### YOUR INSTRUCTIONS
Each line at or after the one containing "ATOM 143 O O" should be transcribed exactly, up to and including the final line of the data.

### MATERIAL PROVIDED

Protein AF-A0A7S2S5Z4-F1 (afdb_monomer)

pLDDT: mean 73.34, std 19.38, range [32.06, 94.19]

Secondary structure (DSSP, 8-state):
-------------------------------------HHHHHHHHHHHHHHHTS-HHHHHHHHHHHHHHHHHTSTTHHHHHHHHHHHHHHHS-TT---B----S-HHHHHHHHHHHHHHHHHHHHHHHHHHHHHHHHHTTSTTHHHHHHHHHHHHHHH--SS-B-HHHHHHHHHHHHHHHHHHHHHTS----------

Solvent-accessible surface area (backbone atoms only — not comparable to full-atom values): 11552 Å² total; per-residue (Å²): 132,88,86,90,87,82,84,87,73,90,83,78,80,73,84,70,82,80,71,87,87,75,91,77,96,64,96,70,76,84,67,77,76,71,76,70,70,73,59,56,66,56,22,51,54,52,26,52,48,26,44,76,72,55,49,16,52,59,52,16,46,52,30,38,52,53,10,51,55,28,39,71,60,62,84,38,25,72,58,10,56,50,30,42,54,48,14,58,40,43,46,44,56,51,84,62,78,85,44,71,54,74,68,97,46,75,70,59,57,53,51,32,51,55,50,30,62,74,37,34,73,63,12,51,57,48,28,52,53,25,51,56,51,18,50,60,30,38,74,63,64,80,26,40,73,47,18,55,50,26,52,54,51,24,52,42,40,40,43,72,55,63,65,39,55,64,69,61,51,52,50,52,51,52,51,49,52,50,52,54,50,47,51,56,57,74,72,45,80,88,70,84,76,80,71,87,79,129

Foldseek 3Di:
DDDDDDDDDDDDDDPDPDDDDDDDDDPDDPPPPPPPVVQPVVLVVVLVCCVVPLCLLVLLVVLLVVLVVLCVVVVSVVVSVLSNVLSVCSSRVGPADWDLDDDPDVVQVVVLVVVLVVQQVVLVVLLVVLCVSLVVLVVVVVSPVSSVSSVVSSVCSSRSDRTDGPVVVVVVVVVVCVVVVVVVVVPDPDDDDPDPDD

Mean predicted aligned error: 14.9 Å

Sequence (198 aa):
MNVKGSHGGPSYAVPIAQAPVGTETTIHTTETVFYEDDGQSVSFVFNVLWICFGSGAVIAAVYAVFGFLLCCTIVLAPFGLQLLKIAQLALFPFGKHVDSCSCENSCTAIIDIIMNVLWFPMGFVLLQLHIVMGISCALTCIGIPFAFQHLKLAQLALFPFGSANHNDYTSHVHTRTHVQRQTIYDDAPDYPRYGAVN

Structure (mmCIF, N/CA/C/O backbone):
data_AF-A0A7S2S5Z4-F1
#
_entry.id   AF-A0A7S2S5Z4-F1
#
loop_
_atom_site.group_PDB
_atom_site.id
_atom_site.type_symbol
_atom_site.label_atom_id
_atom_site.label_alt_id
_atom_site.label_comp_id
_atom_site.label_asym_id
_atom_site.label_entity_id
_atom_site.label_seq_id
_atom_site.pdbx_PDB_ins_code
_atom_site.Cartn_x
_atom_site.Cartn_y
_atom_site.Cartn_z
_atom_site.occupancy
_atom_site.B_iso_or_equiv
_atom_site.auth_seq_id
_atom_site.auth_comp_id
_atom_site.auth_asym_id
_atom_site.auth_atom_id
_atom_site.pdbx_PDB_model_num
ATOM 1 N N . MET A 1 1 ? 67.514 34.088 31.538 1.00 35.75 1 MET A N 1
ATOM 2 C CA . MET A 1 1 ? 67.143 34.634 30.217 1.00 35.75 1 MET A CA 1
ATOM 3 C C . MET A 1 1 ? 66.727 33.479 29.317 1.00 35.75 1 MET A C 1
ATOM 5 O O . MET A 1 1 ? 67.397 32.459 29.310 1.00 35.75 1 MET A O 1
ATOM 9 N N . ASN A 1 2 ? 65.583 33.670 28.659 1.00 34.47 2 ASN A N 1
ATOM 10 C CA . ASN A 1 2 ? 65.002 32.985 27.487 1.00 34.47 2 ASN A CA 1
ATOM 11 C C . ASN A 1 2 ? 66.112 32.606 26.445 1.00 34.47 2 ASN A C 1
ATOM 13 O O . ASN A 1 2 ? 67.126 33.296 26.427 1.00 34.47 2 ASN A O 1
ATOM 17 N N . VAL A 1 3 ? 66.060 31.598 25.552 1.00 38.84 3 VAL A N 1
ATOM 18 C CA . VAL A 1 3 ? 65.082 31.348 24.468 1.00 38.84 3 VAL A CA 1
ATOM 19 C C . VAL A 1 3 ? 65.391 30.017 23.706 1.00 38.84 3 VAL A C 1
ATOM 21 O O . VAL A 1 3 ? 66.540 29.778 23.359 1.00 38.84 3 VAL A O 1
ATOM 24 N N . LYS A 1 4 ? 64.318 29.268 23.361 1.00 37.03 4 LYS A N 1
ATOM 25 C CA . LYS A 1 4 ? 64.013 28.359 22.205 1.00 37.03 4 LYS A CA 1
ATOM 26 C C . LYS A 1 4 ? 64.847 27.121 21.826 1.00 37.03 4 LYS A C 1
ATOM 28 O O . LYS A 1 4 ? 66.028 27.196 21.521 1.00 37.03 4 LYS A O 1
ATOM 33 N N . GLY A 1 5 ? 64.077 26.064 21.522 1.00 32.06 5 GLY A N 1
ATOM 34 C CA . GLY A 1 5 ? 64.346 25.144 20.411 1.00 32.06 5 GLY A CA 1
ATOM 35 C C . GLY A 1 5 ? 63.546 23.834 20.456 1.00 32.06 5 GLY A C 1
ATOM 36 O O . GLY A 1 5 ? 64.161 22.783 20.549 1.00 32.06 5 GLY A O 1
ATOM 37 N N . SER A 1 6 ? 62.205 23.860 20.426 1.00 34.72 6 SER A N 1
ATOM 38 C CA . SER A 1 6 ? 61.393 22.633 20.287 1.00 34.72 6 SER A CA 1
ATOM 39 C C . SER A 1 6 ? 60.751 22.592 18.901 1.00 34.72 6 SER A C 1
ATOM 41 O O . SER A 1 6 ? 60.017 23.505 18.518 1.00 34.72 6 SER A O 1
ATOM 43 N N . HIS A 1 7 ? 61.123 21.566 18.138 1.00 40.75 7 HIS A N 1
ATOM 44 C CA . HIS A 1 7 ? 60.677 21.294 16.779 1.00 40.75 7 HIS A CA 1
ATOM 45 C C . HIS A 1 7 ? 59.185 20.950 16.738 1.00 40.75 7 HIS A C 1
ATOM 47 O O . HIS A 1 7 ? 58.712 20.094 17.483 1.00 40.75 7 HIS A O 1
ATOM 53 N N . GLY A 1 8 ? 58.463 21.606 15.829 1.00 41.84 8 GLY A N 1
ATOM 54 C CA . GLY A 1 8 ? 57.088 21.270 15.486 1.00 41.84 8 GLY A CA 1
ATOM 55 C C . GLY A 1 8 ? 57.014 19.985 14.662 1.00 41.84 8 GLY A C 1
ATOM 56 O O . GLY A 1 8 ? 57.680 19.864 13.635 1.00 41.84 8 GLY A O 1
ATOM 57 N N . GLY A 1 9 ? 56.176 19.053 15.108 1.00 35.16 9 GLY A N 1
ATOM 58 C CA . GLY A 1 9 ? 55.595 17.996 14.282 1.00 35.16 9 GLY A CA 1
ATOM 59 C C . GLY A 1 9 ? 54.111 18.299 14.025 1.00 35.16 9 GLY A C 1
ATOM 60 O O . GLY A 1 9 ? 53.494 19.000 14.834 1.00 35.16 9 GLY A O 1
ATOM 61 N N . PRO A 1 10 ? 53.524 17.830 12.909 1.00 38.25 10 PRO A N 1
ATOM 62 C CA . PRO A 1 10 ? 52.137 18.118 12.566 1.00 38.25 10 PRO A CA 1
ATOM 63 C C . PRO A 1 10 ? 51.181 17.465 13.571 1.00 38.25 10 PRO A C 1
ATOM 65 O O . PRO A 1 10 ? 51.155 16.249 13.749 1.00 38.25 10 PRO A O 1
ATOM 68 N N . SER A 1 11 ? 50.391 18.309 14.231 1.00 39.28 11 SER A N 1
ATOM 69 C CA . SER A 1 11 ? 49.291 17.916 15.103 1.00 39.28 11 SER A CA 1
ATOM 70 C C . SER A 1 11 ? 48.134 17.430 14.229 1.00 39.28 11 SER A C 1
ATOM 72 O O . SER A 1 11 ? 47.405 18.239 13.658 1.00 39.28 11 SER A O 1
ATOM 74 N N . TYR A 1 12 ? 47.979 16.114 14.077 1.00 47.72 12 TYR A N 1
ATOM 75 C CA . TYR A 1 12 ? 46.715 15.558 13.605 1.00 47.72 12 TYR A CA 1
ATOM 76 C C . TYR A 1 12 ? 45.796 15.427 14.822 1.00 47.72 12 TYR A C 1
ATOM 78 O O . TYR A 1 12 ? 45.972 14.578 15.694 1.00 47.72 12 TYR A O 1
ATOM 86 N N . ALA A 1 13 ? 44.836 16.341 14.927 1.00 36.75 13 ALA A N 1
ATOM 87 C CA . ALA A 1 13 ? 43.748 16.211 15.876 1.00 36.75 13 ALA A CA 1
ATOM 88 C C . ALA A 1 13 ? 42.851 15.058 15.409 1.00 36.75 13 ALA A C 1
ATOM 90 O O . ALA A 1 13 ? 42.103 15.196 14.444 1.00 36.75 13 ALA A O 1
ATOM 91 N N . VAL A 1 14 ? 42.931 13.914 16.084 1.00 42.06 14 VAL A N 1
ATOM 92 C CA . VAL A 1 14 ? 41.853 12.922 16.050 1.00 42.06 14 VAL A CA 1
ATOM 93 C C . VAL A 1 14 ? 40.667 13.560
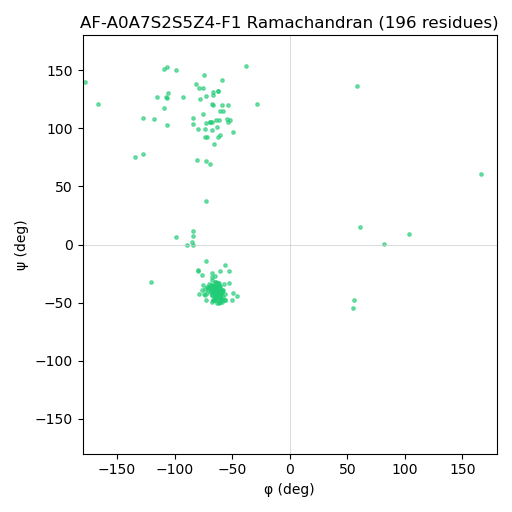 16.783 1.00 42.06 14 VAL A C 1
ATOM 95 O O . VAL A 1 14 ? 40.832 13.917 17.953 1.00 42.06 14 VAL A O 1
ATOM 98 N N . PRO A 1 15 ? 39.483 13.743 16.169 1.00 40.06 15 PRO A N 1
ATOM 99 C CA . PRO A 1 15 ? 38.296 14.089 16.932 1.00 40.06 15 PRO A CA 1
ATOM 100 C C . PRO A 1 15 ? 37.944 12.883 17.803 1.00 40.06 15 PRO A C 1
ATOM 102 O O . PRO A 1 15 ? 37.377 11.889 17.355 1.00 40.06 15 PRO A O 1
ATOM 105 N N . ILE A 1 16 ? 38.367 12.963 19.061 1.00 40.84 16 ILE A N 1
ATOM 106 C CA . ILE A 1 16 ? 38.003 12.039 20.124 1.00 40.84 16 ILE A CA 1
ATOM 107 C C . ILE A 1 16 ? 36.482 12.106 20.229 1.00 40.84 16 ILE A C 1
ATOM 109 O O . ILE A 1 16 ? 35.926 13.182 20.460 1.00 40.84 16 ILE A O 1
ATOM 113 N N . ALA A 1 17 ? 35.812 10.974 20.029 1.00 46.44 17 ALA A N 1
ATOM 114 C CA . ALA A 1 17 ? 34.403 10.826 20.347 1.00 46.44 17 ALA A CA 1
ATOM 115 C C . ALA A 1 17 ? 34.191 11.289 21.797 1.00 46.44 17 ALA A C 1
ATOM 117 O O . ALA A 1 17 ? 34.629 10.629 22.740 1.00 46.44 17 ALA A O 1
ATOM 118 N N . GLN A 1 18 ? 33.580 12.460 21.976 1.00 35.84 18 GLN A N 1
ATOM 119 C CA . GLN A 1 18 ? 33.203 12.954 23.291 1.00 35.84 18 GLN A CA 1
ATOM 120 C C . GLN A 1 18 ? 32.030 12.107 23.786 1.00 35.84 18 GLN A C 1
ATOM 122 O O . GLN A 1 18 ? 30.871 12.395 23.499 1.00 35.84 18 GLN A O 1
ATOM 127 N N . ALA A 1 19 ? 32.334 11.041 24.523 1.00 42.00 19 ALA A N 1
ATOM 128 C CA . ALA A 1 19 ? 31.381 10.470 25.459 1.00 42.00 19 ALA A CA 1
ATOM 129 C C . ALA A 1 19 ? 31.161 11.501 26.582 1.00 42.00 19 ALA A C 1
ATOM 131 O O . ALA A 1 19 ? 32.151 11.997 27.135 1.00 42.00 19 ALA A O 1
ATOM 132 N N . PRO A 1 20 ? 29.915 11.864 26.933 1.00 42.94 20 PRO A N 1
ATOM 133 C CA . PRO A 1 20 ? 29.685 12.733 28.072 1.00 42.94 20 PRO A CA 1
ATOM 134 C C . PRO A 1 20 ? 30.033 11.966 29.352 1.00 42.94 20 PRO A C 1
ATOM 136 O O . PRO A 1 20 ? 29.313 11.074 29.794 1.00 42.94 20 PRO A O 1
ATOM 139 N N . VAL A 1 21 ? 31.180 12.324 29.928 1.00 47.44 21 VAL A N 1
ATOM 140 C CA . VAL A 1 21 ? 31.572 11.999 31.299 1.00 47.44 21 VAL A CA 1
ATOM 141 C C . VAL A 1 21 ? 30.729 12.872 32.227 1.00 47.44 21 VAL A C 1
ATOM 143 O O . VAL A 1 21 ? 30.955 14.074 32.343 1.00 47.44 21 VAL A O 1
ATOM 146 N N . GLY A 1 22 ? 29.735 12.248 32.854 1.00 37.84 22 GLY A N 1
ATOM 147 C CA . GLY A 1 22 ? 28.956 12.777 33.966 1.00 37.84 22 GLY A CA 1
ATOM 148 C C . GLY A 1 22 ? 28.975 11.751 35.093 1.00 37.84 22 GLY A C 1
ATOM 149 O O . GLY A 1 22 ? 28.433 10.659 34.969 1.00 37.84 22 GLY A O 1
ATOM 150 N N . THR A 1 23 ? 29.697 12.092 36.146 1.00 40.00 23 THR A N 1
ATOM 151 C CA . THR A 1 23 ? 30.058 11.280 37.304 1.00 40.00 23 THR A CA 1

### ANSWER BOX
ATOM 143 O O . VAL A 1 21 ? 30.955 14.074 32.343 1.00 47.44 21 VAL A O 1
ATOM 146 N N . GLY A 1 22 ? 29.735 12.248 32.854 1.00 37.84 22 GLY A N 1
ATOM 147 C CA . GLY A 1 22 ? 28.956 12.777 33.966 1.00 37.84 22 GLY A CA 1
ATOM 148 C C . GLY A 1 22 ? 28.975 11.751 35.093 1.00 37.84 22 GLY A C 1
ATOM 149 O O . GLY A 1 22 ? 28.433 10.659 34.969 1.00 37.84 22 GLY A O 1
ATOM 150 N N . THR A 1 23 ? 29.697 12.092 36.146 1.00 40.00 23 THR A N 1
ATOM 151 C CA . THR A 1 23 ? 30.058 11.280 37.304 1.00 40.00 23 THR A CA 1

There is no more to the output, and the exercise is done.